Justine Tunney - Redbean and the Actually Portable Executable (Speakeasy JS, May 2021) - Despite the channel, this is about a C executable that "runs anywhere", including from boot
Video is nearly 3 years old now, but I think it's worth watching. Her presentation starts at around 2:30.
Basically, she explains how Redbean, a tiny (~450kb) and very fast C http server, works and how the same executable can be used to deploy it on most operating systems (she starts explaining that around 14:30)
What she's accomplished is, to me, astonishing and an impressive intellectual feat. I believe there's a pretty big caveat that it only works on x86_64, i.e. not ARM. The latter being fairly popular and not uncommon.
It wouldn't damage the impressiveness of her achievement to say "most OSes on x86."

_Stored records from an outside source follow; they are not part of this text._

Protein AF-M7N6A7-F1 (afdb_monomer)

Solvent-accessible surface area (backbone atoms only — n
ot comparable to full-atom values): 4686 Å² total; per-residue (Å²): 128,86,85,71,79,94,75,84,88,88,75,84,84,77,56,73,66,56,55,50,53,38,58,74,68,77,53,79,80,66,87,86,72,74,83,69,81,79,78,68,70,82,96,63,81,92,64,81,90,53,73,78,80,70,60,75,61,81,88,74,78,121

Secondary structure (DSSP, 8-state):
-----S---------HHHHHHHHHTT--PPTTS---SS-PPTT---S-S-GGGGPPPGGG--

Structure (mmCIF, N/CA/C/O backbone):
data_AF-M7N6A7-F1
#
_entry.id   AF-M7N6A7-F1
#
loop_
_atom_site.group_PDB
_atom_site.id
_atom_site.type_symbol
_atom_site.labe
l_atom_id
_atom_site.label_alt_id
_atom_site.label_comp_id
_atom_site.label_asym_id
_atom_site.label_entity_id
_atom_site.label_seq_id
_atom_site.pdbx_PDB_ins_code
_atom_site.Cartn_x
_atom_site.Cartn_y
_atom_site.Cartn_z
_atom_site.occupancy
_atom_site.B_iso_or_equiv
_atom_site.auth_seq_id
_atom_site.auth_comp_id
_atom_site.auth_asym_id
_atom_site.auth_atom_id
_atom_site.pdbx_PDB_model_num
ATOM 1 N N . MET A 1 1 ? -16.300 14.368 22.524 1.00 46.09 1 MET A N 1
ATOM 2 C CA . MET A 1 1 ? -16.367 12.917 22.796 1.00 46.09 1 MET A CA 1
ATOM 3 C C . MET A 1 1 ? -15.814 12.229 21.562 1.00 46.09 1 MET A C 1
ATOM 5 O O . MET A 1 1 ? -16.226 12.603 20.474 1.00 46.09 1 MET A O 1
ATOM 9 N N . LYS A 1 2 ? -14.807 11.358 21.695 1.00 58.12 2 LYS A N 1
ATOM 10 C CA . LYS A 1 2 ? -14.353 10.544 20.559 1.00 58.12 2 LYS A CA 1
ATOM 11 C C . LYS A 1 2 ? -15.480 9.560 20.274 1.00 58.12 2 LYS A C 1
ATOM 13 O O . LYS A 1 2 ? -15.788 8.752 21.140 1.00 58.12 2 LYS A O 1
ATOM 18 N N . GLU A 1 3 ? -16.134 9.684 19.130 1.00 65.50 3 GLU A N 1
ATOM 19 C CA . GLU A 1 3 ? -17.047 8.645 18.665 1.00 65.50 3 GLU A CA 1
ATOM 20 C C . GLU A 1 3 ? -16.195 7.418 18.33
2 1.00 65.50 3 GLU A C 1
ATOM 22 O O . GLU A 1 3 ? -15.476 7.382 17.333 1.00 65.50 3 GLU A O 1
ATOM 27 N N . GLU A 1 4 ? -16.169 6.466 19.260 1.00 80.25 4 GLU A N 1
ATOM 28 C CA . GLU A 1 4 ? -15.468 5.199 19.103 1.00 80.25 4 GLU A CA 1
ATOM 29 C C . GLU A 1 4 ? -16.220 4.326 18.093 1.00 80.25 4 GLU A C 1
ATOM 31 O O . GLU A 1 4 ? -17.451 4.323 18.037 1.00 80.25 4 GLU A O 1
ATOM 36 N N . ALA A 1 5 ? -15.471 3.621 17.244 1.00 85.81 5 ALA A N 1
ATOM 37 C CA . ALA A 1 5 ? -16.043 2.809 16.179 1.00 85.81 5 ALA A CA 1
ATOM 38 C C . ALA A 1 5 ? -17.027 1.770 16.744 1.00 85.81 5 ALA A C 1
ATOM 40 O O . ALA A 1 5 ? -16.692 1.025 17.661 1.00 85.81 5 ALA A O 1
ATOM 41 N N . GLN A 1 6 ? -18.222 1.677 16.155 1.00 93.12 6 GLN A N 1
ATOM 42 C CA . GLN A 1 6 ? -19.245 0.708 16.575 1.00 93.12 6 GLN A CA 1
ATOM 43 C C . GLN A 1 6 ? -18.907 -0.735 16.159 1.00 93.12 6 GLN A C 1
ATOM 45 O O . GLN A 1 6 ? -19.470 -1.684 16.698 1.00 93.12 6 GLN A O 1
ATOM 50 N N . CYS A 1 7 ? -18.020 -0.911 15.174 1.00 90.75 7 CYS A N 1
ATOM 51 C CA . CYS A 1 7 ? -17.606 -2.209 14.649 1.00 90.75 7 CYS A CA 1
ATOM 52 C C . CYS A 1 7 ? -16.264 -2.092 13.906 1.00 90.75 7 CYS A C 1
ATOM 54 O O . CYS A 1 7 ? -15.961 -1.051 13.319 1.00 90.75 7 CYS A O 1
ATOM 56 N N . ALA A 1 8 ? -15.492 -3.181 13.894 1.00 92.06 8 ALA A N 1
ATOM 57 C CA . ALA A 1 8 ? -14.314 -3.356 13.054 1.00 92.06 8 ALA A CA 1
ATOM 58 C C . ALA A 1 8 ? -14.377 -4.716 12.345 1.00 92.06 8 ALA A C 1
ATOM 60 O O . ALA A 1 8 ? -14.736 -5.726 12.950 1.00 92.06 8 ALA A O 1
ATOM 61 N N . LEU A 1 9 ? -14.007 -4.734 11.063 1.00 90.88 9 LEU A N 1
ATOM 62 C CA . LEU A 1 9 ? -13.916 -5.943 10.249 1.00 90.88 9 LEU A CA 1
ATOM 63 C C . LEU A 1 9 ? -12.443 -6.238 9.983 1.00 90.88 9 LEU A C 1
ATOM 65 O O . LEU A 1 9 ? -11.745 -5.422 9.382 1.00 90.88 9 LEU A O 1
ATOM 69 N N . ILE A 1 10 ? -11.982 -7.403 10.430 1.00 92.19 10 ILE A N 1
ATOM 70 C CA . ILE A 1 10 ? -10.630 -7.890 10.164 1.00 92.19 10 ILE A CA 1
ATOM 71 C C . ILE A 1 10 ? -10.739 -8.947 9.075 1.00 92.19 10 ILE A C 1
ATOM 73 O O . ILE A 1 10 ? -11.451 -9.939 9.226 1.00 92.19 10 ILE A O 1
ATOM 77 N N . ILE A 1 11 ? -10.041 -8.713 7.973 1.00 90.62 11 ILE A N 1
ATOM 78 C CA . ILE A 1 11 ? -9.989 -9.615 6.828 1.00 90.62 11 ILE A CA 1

Yea, I forget where, but she's openly lamented the rise of ARM for this reason. Not because it's a small blemish on redbean and cosmopolitan libc (what redbean uses to be "universal") ... but, IIRC, x86 had gained such ubiquity that simply sticking with it for the sake of interoperability and backwards compatibility was/is probably worth it. However accurate that is, or viable in today's tech world, I certainly resonate with the sentiment. And given what her and cosmopolitan libc seem to have accomplished (I've never used these things), it certainly seems like one of nice things we could have if we just did things in a nicer way.
Huh. In was just playing around with some samples from her page, and can't get them to run on either AMD64 or ARM. What's worst is that on my AMD machine I have Wine installed, and trying to run it fires up Wine (where it does eventually execute). You're supposed to also be able to sh it, and if I do that they just fail. On an ARM, they just fail. I was unable to get any of the samples from he page to run.

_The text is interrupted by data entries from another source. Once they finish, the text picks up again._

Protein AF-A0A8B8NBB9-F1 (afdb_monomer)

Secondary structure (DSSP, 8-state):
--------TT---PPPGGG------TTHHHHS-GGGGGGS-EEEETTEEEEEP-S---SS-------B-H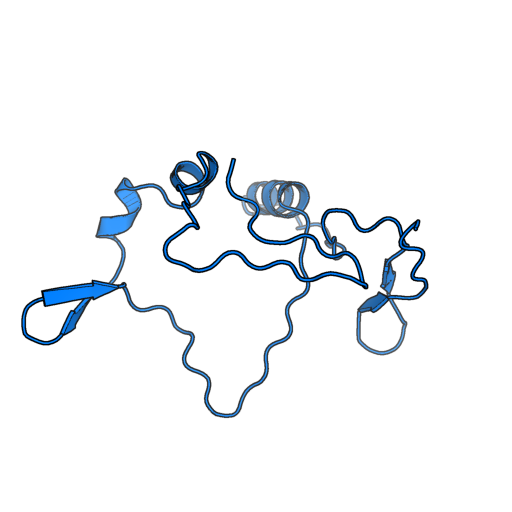HHHHHHHHHTTTSPPPP--B--TT--SEEEEETTTEEEEEE-----

Sequence (116 aa):
MANLGSATREEMIMLSPRYACTKLSPVTMFLFPKDDDNLLNYLNEDGQSIEPSFEGNGTGWNYHIPNYNPRDIGSNLRHLNCEMMEPMDPLYCGFRGTIKKTAMEGWRQLHCLWDN

Structure (mmCIF, N/CA/C/O backbone):
data_AF-A0A8B8NBB9-F1
#
_entry.id   AF-A0A8B8NBB9-F1
#
loop_
_atom_site.group_PDB
_atom_site.id
_atom_site.type_symbol
_atom_site.label_atom_id
_atom_site.label_alt_id
_atom_site.label_comp_id
_atom_site.label_asym_id
_atom_site.label_entity_id
_atom_site.label_seq_id
_atom_site.pdbx_PDB_ins_code
_atom_site.Cartn_x
_atom_site.Cartn_y
_atom_site.Cartn_z
_atom_site.occupancy
_atom_site.B_iso_or_equiv
_atom_site.auth_seq_id
_atom_site.auth_comp_id
_atom_site.auth_asym_id
_atom_site.auth_atom_id
_atom_site.pdbx_PDB_model_num
ATOM 1 N N . MET A 1 1 ? -15.521 18.546 -0.518 1.00 45.88 1 MET A N 1
ATOM 2 C CA . MET A 1 1 ? -14.295 17.731 -0.667 1.00 45.88 1 MET A CA 1
ATOM 3 C C . MET A 1 1 ? -13.211 18.402 0.158 1.00 45.88 1 MET A C 1
ATOM 5 O O . MET A 1 1 ? -12.970 19.577 -0.071 1.00 45.88 1 MET A O 1
ATOM 9 N N . ALA A 1 2 ? -12.654 17.723 1.163 1.00 50.66 2 ALA A N 1
ATOM 10 C CA . ALA A 1 2 ? -11.539 18.263 1.945 1.00 50.66 2 ALA A CA 1
ATOM 11 C C . ALA A 1 2 ? -10.241 18.135 1.127 1.00 50.66 2 ALA A C 1
ATOM 13 O O . ALA A 1 2 ? -10.007 17.089 0.523 1.00 50.66 2 ALA A O 1
ATOM 14 N N . ASN A 1 3 ? -9.436 19.197 1.074 1.00 52.50 3 ASN A N 1
ATOM 15 C CA . ASN A 1 3 ? -8.125 19.184 0.427 1.00 52.50 3 ASN A CA 1
ATOM 16 C C . ASN A 1 3 ? -7.097 18.599 1.412 1.00 52.50 3 ASN A C 1
ATOM 18 O O . ASN A 1 3 ? -6.859 19.185 2.465 1.00 52.50 3 ASN A O 1
ATOM 22 N N . LEU A 1 4 ? -6.525 17.434 1.098 1.00 59.94 4 LEU A N 1
ATOM 23 C CA . LEU A 1 4 ? -5.492 16.784 1.922 1.00 59.94 4 LEU A CA 1
ATOM 24 C C . LEU A 1 4 ? -4.067 17.269 1.584 1.00 59.94 4 LEU A C 1
ATOM 26 O O . LEU A 1 4 ? -3.103 16.745 2.131 1.00 59.94 4 LEU A O 1
ATOM 30 N N . GLY A 1 5 ? -3.949 18.284 0.723 1.00 56.78 5 GLY A N 1
ATOM 31 C CA . GLY A 1 5 ? -2.697 18.887 0.274 1.00 56.78 5 GLY A CA 1
ATOM 32 C C . GLY A 1 5 ? -2.419 18.620 -1.207 1.00 56.78 5 GLY A C 1
ATOM 33 O O . GLY A 1 5 ? -2.704 17.539 -1.724 1.00 56.78 5 GLY A O 1
ATOM 34 N N . SER A 1 6 ? -1.847 19.613 -1.894 1.00 56.09 6 SER A N 1
ATOM 35 C CA . SER A 1 6 ? -1.309 19.502 -3.255 1.00 56.09 6 SER A CA 1
ATOM 36 C C . SER A 1 6 ? 0.218 19.567 -3.224 1.00 56.09 6 SER A C 1
ATOM 38 O O . SER A 1 6 ? 0.800 20.347 -2.478 1.00 56.09 6 SER A O 1
ATOM 40 N N . ALA A 1 7 ? 0.879 18.761 -4.057 1.00 54.50 7 ALA A N 1
ATOM 41 C CA . ALA A 1 7 ? 2.339 18.707 -4.174 1.00 54.50 7 ALA A CA 1
ATOM 42 C C . ALA A 1 7 ? 2.918 19.845 -5.046 1.00 54.50 7 ALA A C 1
ATOM 44 O O . ALA A 1 7 ? 3.808 19.620 -5.863 1.00 54.50 7 ALA A O 1
ATOM 45 N N . THR A 1 8 ? 2.392 21.064 -4.919 1.00 49.53 8 THR A N 1
ATOM 46 C CA . THR A 1 8 ? 2.925 22.254 -5.594 1.00 49.53 8 THR A CA 1
ATOM 47 C C . THR A 1 8 ? 3.934 22.934 -4.676 1.00 49.53 8 THR A C 1
ATOM 49 O O . THR A 1 8 ? 3.707 23.094 -3.479 1.00 49.53 8 THR A O 1
ATOM 52 N N . ARG A 1 9 ? 5.087 23.302 -5.242 1.00 47.25 9 ARG A N 1
ATOM 53 C CA . ARG A 1 9 ? 6.313 23.686 -4.520 1.00 47.25 9 ARG A CA 1
ATOM 54 C C . ARG A 1 9 ? 6.175 24.936 -3.636 1.00 47.25 9 ARG A C 1
ATOM 56 O O . ARG A 1 9 ? 7.068 25.198 -2.838 1.00 47.25 9 ARG A O 1
ATOM 63 N N . GLU A 1 10 ? 5.081 25.681 -3.769 1.00 47.00 10 GLU A N 1
ATOM 64 C CA . GLU A 1 10 ? 4.889 26.965 -3.093 1.00 47.00 10 GLU A CA 1
ATOM 65 C C . GLU A 1 10 ? 3.848 26.929 -1.965 1.00 47.00 10 GLU A C 1
ATOM 67 O O . GLU A 1 10 ? 3.911 27.782 -1.088 1.00 47.00 10 GLU A O 1
ATOM 72 N N . GLU A 1 11 ? 2.965 25.925 -1.878 1.00 49.06 11 GLU A N 1
ATOM 73 C CA . GLU A 1 11 ? 1.920 25.911 -0.842 1.00 49.06 11 GLU A CA 1
ATOM 74 C C . GLU A 1 11 ? 1.527 24.481 -0.429 1.00 49.06 11 GLU A C 1
ATOM 76 O O . GLU A 1 11 ? 0.573 23.893 -0.940 1.00 49.06 11 GLU A O 1
ATOM 81 N N . MET A 1 12 ? 2.232 23.911 0.556 1.00 51.19 12 MET A N 1
ATOM 82 C CA . MET A 1 12 ? 1.760 22.709 1.255 1.00 51.19 12 MET A CA 1
ATOM 83 C C . MET A 1 12 ? 0.612 23.094 2.201 1.00 51.19 12 MET A C 1
ATOM 85 O O . MET A 1 12 ? 0.804 23.262 3.405 1.00 51.19 12 MET A O 1
ATOM 89 N N . ILE A 1 13 ? -0.595 23.276 1.660 1.00 61.59 13 ILE A N 1
ATOM 90 C CA . ILE A 1 13 ? -1.783 23.585 2.465 1.00 61.59 13 ILE A CA 1
ATOM 91 C C . ILE A 1 13 ? -2.320 22.279 3.045 1.00 61.59 13 ILE A C 1
ATOM 93 O O . ILE A 1 13 ? -3.085 21.558 2.405 1.00 61.59 13 ILE A O 1
ATOM 97 N N . MET A 1 14 ? -1.919 21.972 4.275 1.00 62.72 14 MET A N 1
ATOM 98 C CA . MET A 1 14 ? -2.524 20.898 5.056 1.00 62.72 14 MET A CA 1
ATOM 99 C C . MET A 1 14 ? -3.677 21.471 5.889 1.00 62.72 14 MET A C 1
ATOM 101 O O . MET A 1 14 ? -3.498 22.434 6.637 1.00 62.72 14 MET A O 1
ATOM 105 N N . LEU A 1 15 ? -4.875 20.894 5.774 1.00 68.00 15 LEU A N 1
ATOM 106 C CA . LEU A 1 15 ? -5.995 21.259 6.643 1.00 68.00 15 LEU A CA 1
ATOM 107 C C . LEU A 1 15 ? -5.732 20.790 8.081 1.00 68.00 15 LEU A C 1
ATOM 109 O O . LEU A 1 15 ? -5.148 19.731 8.308 1.00 68.00 15 LEU A O 1
ATOM 113 N N . SER A 1 16 ? -6.212 21.556 9.069 1.00 79.06 16 SER A N 1
ATOM 114 C CA . SER A 1 16 ? -6.233 21.089 10.462 1.00 79.06 16 SER A CA 1
ATOM 115 C C . SER A 1 16 ? -6.997 19.758 10.547 1.00 79.06 16 SER A C 1
ATOM 117 O O . SER A 1 16 ? -8.056 19.656 9.922 1.00 79.06 16 SER A O 1
ATOM 119 N N . PRO A 1 17 ? -6.549 18.776 11.359 1.00 79.31 17 PRO A N 1
ATOM 120 C CA . PRO A 1 17 ? -7.228 17.485 11.496 1.00 79.31 17 PRO A CA 1
ATOM 121 C C . PRO A 1 17 ? -8.718 17.602 11.840 1.00 79.31 17 PRO A C 1
ATOM 123 O O . PRO A 1 17 ? -9.516 16.789 11.396 1.00 79.31 17 PRO A O 1
ATOM 126 N N . ARG A 1 18 ? -9.114 18.665 12.558 1.00 81.56 18 ARG A N 1
ATOM 127 C CA . ARG A 1 18 ? -10.519 18.954 12.903 1.00 81.56 18 ARG A CA 1
ATOM 128 C C . ARG A 1 18 ? -11.411 19.247 11.689 1.00 81.56 18 ARG A C 1
ATOM 130 O O . ARG A 1 18 ? -12.624 19.119 11.792 1.00 81.56 18 ARG A O 1
ATOM 137 N N . TYR A 1 19 ? -10.819 19.659 10.569 1.00 79.75 19 TYR A N 1
ATOM 138 C CA . TYR A 1 19 ? -11.510 19.990 9.318 1.00 79.75 19 TYR A CA 1
ATOM 139 C C . TYR A 1 19 ? -11.196 19.002 8.184 1.00 79.75 19 TYR A C 1
ATOM 141 O O . TYR A 1 19 ? -11.763 19.111 7.096 1.00 79.75 19 TYR A O 1
ATOM 149 N N . ALA A 1 20 ? -10.302 18.041 8.422 1.00 81.56 20 ALA A N 1
ATOM 150 C CA . ALA A 1 20 ? -10.014 16.967 7.489 1.00 81.56 20 ALA A CA 1
ATOM 151 C C . ALA A 1 20 ? -11.008 15.821 7.712 1.00 81.56 20 ALA A C 1
ATOM 153 O O . ALA A 1 20 ? -11.175 15.324 8.821 1.00 81.56 20 ALA A O 1
ATOM 154 N N . CYS A 1 21 ? -11.662 15.385 6.639 1.00 80.38 21 CYS A N 1
ATOM 155 C CA . CYS A 1 21 ? -12.482 14.182 6.643 1.00 80.38 21 CYS A CA 1
ATOM 156 C C . CYS A 1 21 ? -11.882 13.204 5.638 1.00 80.38 21 CYS A C 1
ATOM 158 O O . CYS A 1 21 ? -11.683 13.552 4.471 1.00 80.38 21 CYS A O 1
ATOM 160 N N . THR A 1 22 ? -11.594 11.991 6.094 1.00 86.12 22 THR A N 1
ATOM 161 C CA . THR A 1 22 ? -11.128 10.892 5.256 1.00 86.12 22 THR A CA 1
ATOM 162 C C . THR A 1 22 ? -12.165 9.778 5.279 1.00 86.12 22 THR A C 1
ATOM 164 O O . THR A 1 22 ? -12.916 9.602 6.237 1.00 86.12 22 THR A O 1
ATOM 167 N N . LYS A 1 23 ? -12.243 9.039 4.178 1.00 89.75 23 LYS A N 1
ATOM 168 C CA . LYS A 1 23 ? -13.027 7.813 4.074 1.00 89.75 23 LYS A CA 1
ATOM 169 C C . LYS A 1 23 ? -12.169 6.766 3.393 1.00 89.75 23 LYS A C 1
ATOM 171 O O . LYS A 1 23 ? -11.303 7.118 2.590 1.00 89.75 23 LYS A O 1
ATOM 176 N N . LEU A 1 24 ? -12.438 5.499 3.683 1.00 88.75 24 LEU A N 1
ATOM 177 C CA . LEU A 1 24 ? -11.788 4.411 2.968 1.00 88.75 24 LEU A CA 1
ATOM 178 C C . LEU A 1 24 ? -12.095 4.520 1.473 1.00 88.75 24 LEU A C 1
ATOM 180 O O . LEU A 1 24 ? -13.223 4.823 1.064 1.00 88.75 24 LEU A O 1
ATOM 184 N N . SER A 1 25 ? -11.067 4.293 0.659 1.00 90.12 25 SER A N 1
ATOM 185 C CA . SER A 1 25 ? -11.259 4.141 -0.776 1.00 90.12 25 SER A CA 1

I haven't tried compiling my own program, but if the download samples don't run (for me), it doesn't give me confidence in the solution.
I remember seeing something like this a while ago. Maybe she rediscovered the hack to make multiplatform executables on her own or she was inspired. nexe has existed for 11 years now.
That nexe looks nothing like cosmopolitan. Nexe compiles a node.js into a single exe for Windows and, from the readme, can create native binaries for other distributions (Linux, Mac), something that isn't new to Nexe, you could do that with FreePascal way before Nexe. If you avoided OS specific calls, you could pull that since the early 90s with C, too.
Compiling the same codebase for N different platforms, generating N different native binaries, isn't the same as having one single executable file that runs out of the box on significantly different OSs. Put it another way, she made a java that works without needing a JRE or JDK installed.
π€ I swear I've seen this multiplatform single executable before. Maybe nexe isn't it, but as soon as she whipped out the hexcode and talking about binary headers, it felt more than a dejavu.
Someone did it years ago, put it in github, and it was called an abomination.
It's very similar in vein to this script that can be executed by bash and powershell.